Among the lines of the records below, copy those that hold the word "backbone".

(Excerpts from a dataset)
————
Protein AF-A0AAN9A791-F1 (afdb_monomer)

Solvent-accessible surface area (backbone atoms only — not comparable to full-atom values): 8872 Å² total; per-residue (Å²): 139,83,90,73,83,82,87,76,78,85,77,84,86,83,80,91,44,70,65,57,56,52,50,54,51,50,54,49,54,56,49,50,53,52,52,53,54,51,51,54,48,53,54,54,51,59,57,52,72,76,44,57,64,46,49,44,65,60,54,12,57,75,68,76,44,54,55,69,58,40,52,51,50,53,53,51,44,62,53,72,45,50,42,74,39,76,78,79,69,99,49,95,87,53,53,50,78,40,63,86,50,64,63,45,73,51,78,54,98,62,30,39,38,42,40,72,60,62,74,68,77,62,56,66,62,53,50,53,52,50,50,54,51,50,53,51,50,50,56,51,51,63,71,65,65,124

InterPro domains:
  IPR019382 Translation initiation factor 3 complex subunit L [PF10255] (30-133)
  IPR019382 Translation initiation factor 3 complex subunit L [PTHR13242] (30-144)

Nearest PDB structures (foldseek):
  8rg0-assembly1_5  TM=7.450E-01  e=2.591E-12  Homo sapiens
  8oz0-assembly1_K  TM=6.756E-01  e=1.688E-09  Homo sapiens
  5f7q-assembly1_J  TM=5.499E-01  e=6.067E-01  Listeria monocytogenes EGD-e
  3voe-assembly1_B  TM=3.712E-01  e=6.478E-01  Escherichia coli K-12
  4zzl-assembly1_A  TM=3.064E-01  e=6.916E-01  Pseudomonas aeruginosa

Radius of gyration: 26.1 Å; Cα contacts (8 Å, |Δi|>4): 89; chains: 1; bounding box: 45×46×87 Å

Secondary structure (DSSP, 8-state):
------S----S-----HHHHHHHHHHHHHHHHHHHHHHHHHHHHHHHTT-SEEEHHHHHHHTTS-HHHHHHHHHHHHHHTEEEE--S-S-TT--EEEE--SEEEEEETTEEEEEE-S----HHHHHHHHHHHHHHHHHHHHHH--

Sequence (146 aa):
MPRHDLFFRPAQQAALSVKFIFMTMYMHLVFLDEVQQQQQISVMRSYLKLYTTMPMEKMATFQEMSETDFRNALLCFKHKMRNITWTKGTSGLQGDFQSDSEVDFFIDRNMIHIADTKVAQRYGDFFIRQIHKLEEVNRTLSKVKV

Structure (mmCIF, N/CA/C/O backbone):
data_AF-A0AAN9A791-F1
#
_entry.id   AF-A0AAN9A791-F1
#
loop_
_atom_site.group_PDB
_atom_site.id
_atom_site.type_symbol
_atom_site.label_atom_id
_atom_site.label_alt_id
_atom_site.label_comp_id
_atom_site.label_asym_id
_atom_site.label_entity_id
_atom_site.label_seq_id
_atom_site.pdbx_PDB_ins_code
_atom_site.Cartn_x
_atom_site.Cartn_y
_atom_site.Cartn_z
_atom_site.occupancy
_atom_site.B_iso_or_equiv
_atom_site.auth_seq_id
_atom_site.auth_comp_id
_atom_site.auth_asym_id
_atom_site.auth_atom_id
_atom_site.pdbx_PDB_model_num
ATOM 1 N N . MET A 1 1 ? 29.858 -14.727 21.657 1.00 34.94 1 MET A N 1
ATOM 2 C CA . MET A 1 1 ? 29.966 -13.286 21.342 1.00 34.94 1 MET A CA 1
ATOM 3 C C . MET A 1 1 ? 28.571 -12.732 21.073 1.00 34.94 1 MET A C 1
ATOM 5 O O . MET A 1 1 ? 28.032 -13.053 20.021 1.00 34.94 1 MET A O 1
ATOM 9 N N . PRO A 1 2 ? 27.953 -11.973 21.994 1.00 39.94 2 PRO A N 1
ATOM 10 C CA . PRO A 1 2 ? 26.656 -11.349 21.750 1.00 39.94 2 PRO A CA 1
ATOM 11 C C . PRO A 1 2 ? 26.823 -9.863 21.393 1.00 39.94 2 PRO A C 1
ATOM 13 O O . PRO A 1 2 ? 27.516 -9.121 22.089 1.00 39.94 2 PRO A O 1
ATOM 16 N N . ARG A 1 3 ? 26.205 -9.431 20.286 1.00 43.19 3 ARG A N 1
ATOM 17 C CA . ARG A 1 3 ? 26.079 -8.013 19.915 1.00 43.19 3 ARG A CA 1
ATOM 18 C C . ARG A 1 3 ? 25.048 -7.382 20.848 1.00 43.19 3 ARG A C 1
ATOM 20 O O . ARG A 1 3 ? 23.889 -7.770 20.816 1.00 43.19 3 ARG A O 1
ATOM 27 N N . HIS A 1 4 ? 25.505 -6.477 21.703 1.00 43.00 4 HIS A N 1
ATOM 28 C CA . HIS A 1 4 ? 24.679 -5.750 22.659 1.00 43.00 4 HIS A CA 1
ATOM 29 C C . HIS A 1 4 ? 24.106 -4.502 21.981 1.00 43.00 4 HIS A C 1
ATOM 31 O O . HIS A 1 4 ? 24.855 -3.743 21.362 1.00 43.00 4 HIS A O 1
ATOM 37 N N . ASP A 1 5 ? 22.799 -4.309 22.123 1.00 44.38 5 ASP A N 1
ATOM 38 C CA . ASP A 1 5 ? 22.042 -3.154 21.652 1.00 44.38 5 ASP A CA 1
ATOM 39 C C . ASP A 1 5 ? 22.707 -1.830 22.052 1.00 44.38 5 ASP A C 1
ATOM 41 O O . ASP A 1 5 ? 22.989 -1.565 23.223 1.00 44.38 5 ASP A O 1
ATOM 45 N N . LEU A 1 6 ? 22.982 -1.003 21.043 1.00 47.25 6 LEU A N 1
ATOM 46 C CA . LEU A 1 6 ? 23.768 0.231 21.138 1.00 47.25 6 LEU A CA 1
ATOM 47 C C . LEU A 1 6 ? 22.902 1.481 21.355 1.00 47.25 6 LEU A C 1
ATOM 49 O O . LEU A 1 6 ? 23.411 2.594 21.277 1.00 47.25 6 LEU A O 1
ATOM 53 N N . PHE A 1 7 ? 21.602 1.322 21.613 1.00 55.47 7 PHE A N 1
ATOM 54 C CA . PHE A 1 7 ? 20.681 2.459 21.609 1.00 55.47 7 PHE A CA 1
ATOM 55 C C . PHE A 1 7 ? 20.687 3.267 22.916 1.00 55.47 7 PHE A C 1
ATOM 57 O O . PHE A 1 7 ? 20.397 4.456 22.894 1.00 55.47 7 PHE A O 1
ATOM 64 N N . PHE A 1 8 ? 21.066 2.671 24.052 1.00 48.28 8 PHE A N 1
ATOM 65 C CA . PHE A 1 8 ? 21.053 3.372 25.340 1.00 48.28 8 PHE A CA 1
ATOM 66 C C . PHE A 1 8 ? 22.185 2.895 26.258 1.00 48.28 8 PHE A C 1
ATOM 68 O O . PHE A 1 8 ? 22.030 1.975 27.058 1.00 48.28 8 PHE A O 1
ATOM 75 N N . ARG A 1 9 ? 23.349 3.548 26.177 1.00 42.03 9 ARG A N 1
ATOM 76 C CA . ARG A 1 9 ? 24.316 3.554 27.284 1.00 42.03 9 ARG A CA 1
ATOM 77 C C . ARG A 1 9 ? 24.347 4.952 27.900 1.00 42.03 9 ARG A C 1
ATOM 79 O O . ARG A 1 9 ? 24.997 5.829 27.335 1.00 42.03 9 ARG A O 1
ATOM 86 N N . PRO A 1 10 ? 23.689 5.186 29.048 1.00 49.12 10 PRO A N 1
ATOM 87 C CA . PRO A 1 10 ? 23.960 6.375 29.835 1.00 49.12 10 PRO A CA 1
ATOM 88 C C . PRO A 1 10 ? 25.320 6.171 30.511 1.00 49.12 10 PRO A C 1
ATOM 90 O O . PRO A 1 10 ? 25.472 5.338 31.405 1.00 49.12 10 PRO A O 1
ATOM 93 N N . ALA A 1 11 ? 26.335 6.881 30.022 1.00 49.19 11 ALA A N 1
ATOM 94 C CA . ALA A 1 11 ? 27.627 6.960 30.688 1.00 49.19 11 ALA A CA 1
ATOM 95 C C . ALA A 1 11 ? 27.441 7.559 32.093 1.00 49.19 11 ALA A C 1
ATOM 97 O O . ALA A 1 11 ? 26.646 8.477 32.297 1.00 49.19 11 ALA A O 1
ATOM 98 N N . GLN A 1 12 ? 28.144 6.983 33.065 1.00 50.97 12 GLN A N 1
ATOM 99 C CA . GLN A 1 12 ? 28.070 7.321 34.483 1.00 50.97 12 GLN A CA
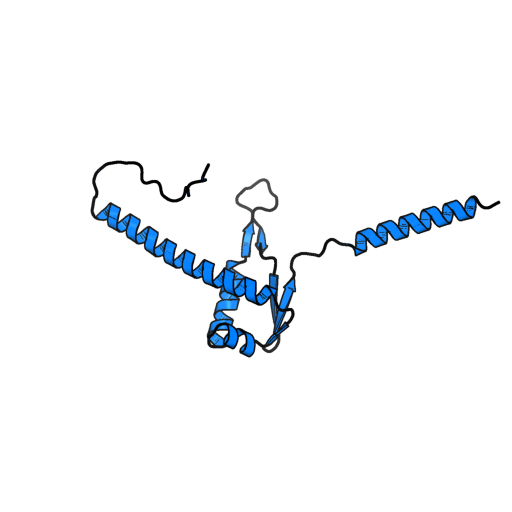 1
ATOM 100 C C . GLN A 1 12 ? 28.269 8.818 34.789 1.00 50.97 12 GLN A C 1
ATOM 102 O O . GLN A 1 12 ? 29.187 9.449 34.281 1.00 50.97 12 GLN A O 1
ATOM 107 N N . GLN A 1 13 ? 27.465 9.264 35.767 1.00 47.81 13 GLN A N 1
ATOM 108 C CA . GLN A 1 13 ? 27.694 10.334 36.755 1.00 47.81 13 GLN A CA 1
ATOM 109 C C . GLN A 1 13 ? 27.559 11.803 36.318 1.00 47.81 13 GLN A C 1
ATOM 111 O O . GLN A 1 13 ? 28.461 12.388 35.739 1.00 47.81 13 GLN A O 1
ATOM 116 N N . ALA A 1 14 ? 26.479 12.451 36.775 1.00 44.62 14 ALA A N 1
ATOM 117 C CA . ALA A 1 14 ? 26.475 13.378 37.924 1.00 44.62 14 ALA A CA 1
ATOM 118 C C . ALA A 1 14 ? 25.255 14.324 37.848 1.00 44.62 14 ALA A C 1
ATOM 120 O O . ALA A 1 14 ? 24.932 14.844 36.789 1.00 44.62 14 ALA A O 1
ATOM 121 N N . ALA A 1 15 ? 24.600 14.553 38.993 1.00 45.72 15 ALA A N 1
ATOM 122 C CA . ALA A 1 15 ? 23.440 15.433 39.197 1.00 45.72 15 ALA A CA 1
ATOM 123 C C . ALA A 1 15 ? 22.147 15.029 38.452 1.00 45.72 15 ALA A C 1
ATOM 125 O O . ALA A 1 15 ? 21.806 15.546 37.390 1.00 45.72 15 ALA A O 1
ATOM 126 N N . LEU A 1 16 ? 21.350 14.157 39.082 1.00 52.34 16 LEU A N 1
ATOM 127 C CA . LEU A 1 16 ? 19.944 13.942 38.725 1.00 52.34 16 LEU A CA 1
ATOM 128 C C . LEU A 1 16 ? 19.119 15.192 39.079 1.00 52.34 16 LEU A C 1
ATOM 130 O O . LEU A 1 16 ? 18.407 15.234 40.079 1.00 52.34 16 LEU A O 1
ATOM 134 N N . SER A 1 17 ? 19.233 16.241 38.266 1.00 54.66 17 SER A N 1
ATOM 135 C CA . SER A 1 17 ? 18.255 17.323 38.272 1.00 54.66 17 SER A CA 1
ATOM 136 C C . SER A 1 17 ? 16.912 16.746 37.824 1.00 54.66 17 SER A C 1
ATOM 138 O O . SER A
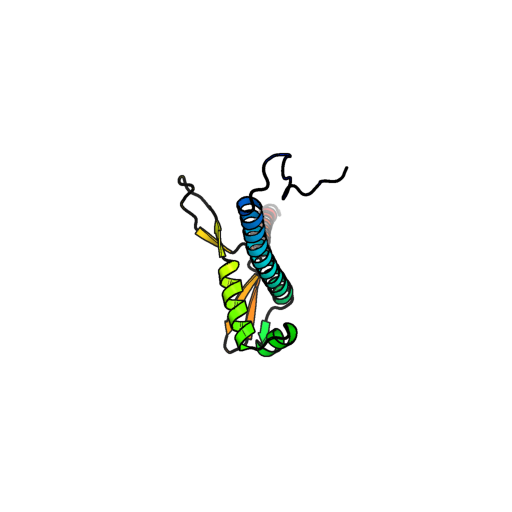 1 17 ? 16.854 16.033 36.821 1.00 54.66 17 SER A O 1
ATOM 140 N N . VAL A 1 18 ? 15.821 17.078 38.519 1.00 59.75 18 VAL A N 1
ATOM 141 C CA . VAL A 1 18 ? 14.446 16.694 38.138 1.00 59.75 18 VAL A CA 1
ATOM 142 C C . VAL A 1 18 ? 14.161 17.028 36.663 1.00 59.75 18 VAL A C 1
ATOM 144 O O . VAL A 1 18 ? 13.469 16.278 35.980 1.00 59.75 18 VAL A O 1
ATOM 147 N N . LYS A 1 19 ? 14.784 18.090 36.127 1.00 55.94 19 LYS A N 1
ATOM 148 C CA . LYS A 1 19 ? 14.731 18.453 34.700 1.00 55.94 19 LYS A CA 1
ATOM 149 C C . LYS A 1 19 ? 15.358 17.413 33.765 1.00 55.94 19 LYS A C 1
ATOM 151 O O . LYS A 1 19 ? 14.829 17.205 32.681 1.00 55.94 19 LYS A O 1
————
• **Result**
Solvent-accessible surface area (backbone atoms only — not comparable to full-atom values): 8872 Å² total; per-residue (Å²): 139,83,90,73,83,82,87,76,78,85,77,84,86,83,80,91,44,70,65,57,56,52,50,54,51,50,54,49,54,56,49,50,53,52,52,53,54,51,51,54,48,53,54,54,51,59,57,52,72,76,44,57,64,46,49,44,65,60,54,12,57,75,68,76,44,54,55,69,58,40,52,51,50,53,53,51,44,62,53,72,45,50,42,74,39,76,78,79,69,99,49,95,87,53,53,50,78,40,63,86,50,64,63,45,73,51,78,54,98,62,30,39,38,42,40,72,60,62,74,68,77,62,56,66,62,53,50,53,52,50,50,54,51,50,53,51,50,50,56,51,51,63,71,65,65,124
Structure (mmCIF, N/CA/C/O backbone):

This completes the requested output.